(Data for this exercise Opens)

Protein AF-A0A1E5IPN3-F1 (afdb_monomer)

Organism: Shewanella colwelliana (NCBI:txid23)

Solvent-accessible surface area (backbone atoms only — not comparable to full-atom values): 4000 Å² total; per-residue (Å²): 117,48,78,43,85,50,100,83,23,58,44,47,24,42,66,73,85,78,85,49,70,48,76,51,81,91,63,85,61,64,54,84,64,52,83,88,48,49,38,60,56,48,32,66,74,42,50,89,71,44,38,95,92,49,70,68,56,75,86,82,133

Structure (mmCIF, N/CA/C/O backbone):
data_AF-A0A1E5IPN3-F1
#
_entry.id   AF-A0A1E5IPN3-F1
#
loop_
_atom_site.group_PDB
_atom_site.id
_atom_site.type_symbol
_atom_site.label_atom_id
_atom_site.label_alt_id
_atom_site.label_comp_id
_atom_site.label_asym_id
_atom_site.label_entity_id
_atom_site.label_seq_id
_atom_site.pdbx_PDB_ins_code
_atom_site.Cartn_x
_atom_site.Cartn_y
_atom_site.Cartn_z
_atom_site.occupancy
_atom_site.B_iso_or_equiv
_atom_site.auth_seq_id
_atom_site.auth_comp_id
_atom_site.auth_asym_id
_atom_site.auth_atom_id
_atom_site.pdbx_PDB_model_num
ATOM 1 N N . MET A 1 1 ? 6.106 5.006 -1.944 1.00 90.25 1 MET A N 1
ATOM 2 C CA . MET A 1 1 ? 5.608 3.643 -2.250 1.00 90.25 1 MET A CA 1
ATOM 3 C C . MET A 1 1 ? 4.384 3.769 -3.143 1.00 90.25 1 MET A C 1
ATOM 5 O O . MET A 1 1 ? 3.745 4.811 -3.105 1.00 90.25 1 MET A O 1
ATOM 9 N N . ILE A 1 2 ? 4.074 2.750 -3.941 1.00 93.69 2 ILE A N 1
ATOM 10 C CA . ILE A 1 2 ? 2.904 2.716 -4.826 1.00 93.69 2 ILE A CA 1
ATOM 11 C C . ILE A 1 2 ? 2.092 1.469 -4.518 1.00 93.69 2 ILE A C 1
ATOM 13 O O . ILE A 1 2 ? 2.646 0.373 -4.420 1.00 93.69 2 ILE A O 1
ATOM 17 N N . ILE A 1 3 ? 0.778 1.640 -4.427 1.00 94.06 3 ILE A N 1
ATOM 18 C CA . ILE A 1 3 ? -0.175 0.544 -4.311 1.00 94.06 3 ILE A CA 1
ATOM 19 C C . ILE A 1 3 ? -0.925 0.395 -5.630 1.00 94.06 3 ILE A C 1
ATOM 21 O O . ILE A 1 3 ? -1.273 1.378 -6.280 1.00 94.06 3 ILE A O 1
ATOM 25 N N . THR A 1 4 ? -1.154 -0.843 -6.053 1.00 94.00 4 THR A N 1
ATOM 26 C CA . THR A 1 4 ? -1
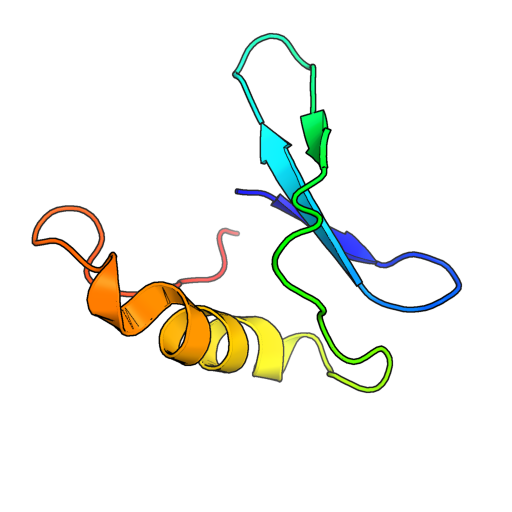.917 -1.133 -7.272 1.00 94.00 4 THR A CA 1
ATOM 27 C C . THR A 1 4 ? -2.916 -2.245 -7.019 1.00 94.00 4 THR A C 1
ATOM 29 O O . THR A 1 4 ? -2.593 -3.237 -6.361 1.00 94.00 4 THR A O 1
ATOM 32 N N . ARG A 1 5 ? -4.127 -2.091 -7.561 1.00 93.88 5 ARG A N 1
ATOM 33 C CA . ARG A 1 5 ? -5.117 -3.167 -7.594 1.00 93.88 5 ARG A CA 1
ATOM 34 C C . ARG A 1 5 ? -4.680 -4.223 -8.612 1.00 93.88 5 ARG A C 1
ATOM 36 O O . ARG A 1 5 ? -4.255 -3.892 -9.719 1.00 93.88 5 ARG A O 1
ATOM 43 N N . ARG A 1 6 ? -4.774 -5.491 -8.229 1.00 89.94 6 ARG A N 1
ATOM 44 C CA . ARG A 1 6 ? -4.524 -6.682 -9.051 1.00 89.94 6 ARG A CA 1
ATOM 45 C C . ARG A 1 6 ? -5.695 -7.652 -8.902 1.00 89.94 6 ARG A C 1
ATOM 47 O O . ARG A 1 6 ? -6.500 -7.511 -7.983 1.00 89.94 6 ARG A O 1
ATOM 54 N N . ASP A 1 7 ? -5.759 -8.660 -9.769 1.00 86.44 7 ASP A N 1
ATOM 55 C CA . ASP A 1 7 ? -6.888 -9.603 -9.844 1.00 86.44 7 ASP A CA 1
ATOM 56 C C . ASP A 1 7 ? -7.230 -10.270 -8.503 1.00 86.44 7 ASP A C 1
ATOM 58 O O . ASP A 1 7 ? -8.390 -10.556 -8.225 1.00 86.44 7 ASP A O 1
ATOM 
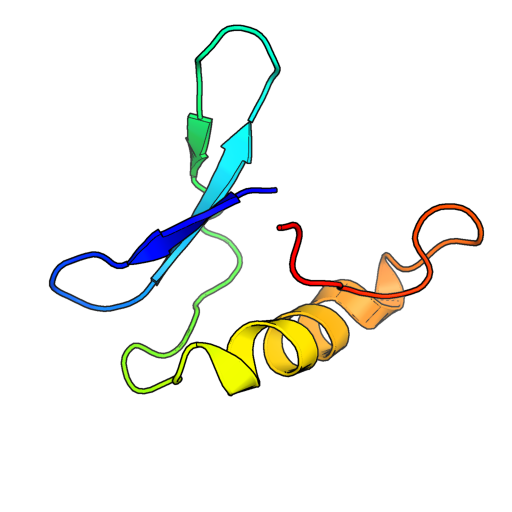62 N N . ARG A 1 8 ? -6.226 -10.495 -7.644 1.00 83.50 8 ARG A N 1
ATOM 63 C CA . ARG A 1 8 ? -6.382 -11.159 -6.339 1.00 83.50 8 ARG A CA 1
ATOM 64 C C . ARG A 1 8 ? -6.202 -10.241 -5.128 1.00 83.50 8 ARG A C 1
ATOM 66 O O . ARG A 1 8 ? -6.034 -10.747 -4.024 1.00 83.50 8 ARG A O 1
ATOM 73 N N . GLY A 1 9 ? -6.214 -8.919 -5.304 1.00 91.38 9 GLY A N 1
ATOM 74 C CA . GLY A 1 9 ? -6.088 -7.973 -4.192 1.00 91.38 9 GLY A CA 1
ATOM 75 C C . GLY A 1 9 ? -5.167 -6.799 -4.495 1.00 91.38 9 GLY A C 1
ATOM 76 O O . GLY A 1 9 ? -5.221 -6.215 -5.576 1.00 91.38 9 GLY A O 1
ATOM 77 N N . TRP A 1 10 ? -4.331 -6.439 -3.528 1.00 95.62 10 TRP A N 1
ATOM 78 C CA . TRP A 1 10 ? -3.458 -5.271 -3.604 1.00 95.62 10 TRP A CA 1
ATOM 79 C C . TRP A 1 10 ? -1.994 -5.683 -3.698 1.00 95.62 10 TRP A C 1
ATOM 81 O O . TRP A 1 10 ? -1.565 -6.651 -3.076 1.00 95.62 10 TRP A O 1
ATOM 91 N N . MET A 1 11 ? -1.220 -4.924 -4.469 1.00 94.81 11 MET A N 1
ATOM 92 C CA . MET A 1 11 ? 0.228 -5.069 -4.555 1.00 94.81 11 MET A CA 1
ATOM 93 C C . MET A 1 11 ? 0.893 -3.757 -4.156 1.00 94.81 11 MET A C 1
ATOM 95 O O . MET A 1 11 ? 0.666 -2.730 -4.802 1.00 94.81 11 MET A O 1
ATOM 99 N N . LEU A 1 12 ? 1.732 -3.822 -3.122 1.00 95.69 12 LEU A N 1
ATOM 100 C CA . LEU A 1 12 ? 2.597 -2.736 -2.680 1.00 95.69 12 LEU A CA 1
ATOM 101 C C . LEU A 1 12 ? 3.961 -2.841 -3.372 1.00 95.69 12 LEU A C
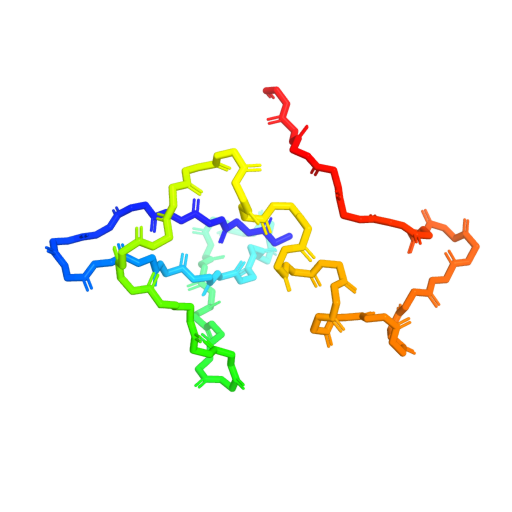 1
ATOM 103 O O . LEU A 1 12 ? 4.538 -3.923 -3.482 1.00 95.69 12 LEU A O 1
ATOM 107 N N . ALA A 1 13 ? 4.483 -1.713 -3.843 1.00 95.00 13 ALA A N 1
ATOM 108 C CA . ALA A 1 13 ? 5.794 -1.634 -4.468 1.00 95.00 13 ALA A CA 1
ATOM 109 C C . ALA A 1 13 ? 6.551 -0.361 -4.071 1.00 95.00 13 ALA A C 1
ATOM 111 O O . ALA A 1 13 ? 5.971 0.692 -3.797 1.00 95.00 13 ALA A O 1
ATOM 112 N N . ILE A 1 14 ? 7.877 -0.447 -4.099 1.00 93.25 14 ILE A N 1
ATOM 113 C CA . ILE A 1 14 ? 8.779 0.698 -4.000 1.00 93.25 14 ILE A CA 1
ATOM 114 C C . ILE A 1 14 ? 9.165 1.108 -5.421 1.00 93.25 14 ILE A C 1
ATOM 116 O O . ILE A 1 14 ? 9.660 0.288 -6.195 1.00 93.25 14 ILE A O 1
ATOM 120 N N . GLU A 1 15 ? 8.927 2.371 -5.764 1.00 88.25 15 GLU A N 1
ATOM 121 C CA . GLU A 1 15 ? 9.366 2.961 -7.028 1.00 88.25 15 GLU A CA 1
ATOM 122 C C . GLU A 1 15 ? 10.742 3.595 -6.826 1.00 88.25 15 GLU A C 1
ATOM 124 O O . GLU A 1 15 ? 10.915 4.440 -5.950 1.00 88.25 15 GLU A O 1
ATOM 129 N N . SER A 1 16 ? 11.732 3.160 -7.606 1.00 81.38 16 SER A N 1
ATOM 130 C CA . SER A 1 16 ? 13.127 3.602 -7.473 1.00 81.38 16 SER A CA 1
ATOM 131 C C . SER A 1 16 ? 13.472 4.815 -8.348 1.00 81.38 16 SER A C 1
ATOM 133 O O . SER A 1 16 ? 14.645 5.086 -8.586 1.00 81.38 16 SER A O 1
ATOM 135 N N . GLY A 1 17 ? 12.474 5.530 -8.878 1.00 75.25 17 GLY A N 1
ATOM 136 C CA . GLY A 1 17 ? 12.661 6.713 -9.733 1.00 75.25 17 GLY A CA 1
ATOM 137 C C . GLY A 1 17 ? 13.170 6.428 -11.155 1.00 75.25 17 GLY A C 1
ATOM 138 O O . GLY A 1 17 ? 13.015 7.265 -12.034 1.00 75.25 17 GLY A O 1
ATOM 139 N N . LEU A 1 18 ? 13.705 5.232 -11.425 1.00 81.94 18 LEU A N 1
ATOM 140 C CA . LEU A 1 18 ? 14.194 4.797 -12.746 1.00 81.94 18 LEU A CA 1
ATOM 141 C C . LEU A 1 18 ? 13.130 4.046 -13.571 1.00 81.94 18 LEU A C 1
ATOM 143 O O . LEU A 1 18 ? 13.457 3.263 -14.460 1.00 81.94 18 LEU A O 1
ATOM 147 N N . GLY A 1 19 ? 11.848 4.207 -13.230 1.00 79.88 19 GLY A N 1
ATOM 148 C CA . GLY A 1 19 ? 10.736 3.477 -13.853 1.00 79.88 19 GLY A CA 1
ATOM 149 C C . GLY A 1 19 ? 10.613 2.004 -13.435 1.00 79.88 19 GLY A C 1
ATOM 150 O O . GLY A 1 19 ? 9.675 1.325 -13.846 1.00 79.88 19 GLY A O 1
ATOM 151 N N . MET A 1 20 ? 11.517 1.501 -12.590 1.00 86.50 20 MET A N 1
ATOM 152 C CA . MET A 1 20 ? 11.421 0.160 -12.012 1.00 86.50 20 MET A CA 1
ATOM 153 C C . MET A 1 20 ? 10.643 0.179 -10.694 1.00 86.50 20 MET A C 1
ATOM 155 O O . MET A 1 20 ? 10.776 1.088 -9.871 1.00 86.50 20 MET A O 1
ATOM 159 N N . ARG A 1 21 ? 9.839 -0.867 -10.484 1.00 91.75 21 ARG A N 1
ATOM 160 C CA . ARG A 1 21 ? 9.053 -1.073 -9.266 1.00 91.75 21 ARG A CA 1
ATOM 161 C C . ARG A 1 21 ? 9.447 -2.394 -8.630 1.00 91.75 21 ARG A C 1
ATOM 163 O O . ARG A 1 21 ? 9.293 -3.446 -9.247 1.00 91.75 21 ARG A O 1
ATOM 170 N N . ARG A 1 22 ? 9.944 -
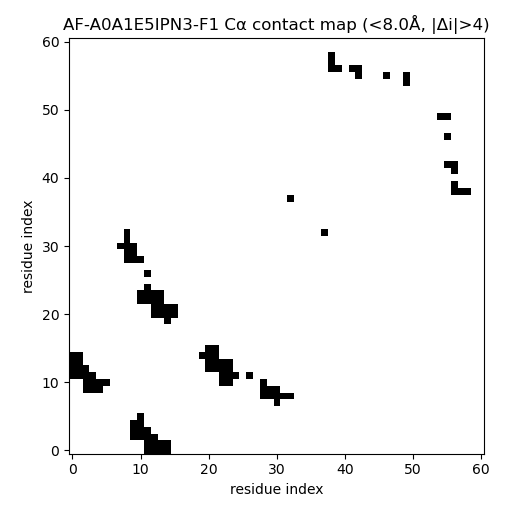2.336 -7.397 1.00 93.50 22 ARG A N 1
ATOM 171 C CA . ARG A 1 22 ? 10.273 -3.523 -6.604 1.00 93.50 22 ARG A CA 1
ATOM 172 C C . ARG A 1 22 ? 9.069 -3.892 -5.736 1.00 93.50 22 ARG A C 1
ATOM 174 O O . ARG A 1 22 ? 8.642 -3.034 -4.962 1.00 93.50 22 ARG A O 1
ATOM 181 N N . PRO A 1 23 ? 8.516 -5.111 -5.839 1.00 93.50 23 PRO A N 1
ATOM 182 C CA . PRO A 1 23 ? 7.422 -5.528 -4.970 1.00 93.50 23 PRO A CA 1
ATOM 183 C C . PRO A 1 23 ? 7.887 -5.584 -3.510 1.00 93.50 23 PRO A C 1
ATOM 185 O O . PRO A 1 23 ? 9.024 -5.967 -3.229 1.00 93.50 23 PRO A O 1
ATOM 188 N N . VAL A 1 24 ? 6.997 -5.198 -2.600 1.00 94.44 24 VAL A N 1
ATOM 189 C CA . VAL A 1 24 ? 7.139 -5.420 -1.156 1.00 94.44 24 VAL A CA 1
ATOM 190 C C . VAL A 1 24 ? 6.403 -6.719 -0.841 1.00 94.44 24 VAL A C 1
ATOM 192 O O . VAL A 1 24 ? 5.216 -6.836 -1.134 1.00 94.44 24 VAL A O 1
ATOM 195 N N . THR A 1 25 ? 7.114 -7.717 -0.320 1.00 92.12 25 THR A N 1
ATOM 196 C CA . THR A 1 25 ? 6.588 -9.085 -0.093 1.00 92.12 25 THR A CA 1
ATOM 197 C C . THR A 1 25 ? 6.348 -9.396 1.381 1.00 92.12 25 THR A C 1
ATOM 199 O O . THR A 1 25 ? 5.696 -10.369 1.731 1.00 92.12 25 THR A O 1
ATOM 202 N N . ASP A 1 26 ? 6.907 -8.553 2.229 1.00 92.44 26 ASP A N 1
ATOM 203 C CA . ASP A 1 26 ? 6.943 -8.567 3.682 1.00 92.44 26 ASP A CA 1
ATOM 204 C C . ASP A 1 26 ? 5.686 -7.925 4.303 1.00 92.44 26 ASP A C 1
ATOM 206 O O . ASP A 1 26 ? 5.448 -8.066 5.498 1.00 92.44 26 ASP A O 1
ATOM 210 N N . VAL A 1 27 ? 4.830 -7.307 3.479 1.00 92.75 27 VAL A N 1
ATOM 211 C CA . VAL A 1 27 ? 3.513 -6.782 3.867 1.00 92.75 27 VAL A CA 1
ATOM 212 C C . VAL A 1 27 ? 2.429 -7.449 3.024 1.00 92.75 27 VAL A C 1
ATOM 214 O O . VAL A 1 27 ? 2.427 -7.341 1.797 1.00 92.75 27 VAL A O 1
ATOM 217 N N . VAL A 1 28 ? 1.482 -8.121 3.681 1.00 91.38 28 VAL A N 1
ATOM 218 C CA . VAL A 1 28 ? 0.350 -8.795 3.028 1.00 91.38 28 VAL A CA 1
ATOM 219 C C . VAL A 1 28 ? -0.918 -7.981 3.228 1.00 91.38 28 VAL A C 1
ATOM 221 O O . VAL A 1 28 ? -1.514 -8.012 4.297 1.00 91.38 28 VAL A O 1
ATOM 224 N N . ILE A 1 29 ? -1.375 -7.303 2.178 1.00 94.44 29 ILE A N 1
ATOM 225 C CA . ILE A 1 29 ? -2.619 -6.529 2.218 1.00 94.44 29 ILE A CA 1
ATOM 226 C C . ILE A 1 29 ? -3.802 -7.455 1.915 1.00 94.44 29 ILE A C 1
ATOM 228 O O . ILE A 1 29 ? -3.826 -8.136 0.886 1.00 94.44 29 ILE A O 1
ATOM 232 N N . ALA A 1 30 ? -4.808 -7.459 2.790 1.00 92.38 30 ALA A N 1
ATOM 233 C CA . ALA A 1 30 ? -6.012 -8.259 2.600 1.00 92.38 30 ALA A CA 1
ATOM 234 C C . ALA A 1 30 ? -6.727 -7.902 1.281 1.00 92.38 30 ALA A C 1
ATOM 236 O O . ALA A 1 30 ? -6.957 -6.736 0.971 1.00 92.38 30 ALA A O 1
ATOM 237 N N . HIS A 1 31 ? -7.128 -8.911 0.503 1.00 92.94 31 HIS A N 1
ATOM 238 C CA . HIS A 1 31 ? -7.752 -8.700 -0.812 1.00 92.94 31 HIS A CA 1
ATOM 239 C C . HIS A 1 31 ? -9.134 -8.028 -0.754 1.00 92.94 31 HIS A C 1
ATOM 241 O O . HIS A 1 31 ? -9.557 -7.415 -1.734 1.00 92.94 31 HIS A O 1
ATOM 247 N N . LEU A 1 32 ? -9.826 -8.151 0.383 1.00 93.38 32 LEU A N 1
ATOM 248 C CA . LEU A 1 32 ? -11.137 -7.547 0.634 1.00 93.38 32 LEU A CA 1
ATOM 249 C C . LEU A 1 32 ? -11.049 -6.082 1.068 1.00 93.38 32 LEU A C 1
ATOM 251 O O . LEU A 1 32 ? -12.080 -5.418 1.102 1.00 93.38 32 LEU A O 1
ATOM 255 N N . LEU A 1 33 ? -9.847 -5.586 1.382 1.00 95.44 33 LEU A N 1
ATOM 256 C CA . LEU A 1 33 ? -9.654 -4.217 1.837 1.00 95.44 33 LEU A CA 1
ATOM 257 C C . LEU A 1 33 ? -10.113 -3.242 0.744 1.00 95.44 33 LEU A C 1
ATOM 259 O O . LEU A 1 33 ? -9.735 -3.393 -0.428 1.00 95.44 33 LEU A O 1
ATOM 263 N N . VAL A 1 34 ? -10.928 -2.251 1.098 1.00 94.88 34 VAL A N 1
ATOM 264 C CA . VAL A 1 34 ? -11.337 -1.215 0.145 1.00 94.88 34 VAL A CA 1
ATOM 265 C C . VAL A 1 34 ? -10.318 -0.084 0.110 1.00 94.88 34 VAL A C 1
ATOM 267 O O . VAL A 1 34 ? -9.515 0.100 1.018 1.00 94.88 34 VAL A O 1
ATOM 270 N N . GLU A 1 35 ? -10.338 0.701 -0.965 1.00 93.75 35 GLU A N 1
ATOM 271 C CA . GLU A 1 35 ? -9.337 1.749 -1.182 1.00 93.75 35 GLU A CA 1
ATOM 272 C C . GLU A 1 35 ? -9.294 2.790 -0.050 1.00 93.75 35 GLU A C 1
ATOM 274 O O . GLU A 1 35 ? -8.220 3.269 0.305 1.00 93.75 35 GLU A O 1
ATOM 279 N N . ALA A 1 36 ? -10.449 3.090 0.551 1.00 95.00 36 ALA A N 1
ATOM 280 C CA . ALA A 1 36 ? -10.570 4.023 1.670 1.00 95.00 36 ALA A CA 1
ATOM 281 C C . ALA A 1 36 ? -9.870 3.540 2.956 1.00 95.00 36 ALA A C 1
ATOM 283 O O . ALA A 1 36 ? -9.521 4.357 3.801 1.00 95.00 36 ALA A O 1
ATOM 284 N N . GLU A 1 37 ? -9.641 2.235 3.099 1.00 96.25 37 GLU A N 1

(Data for this exercise Closes)

:: What this task involves ::
Every line above that holds the string "backbone" should be copied into the answer.

:: Written response ::
Solvent-accessible surface area (backbone atoms only — not comparable to full-atom values): 4000 Å² total; per-residue (Å²): 117,48,78,43,85,50,100,83,23,58,44,47,24,42,66,73,85,78,85,49,70,48,76,51,81,91,63,85,61,64,54,84,64,52,83,88,48,49,38,60,56,48,32,66,74,42,50,89,71,44,38,95,92,49,70,68,56,75,86,82,133
Structure (mmCIF, N/CA/C/O backbone):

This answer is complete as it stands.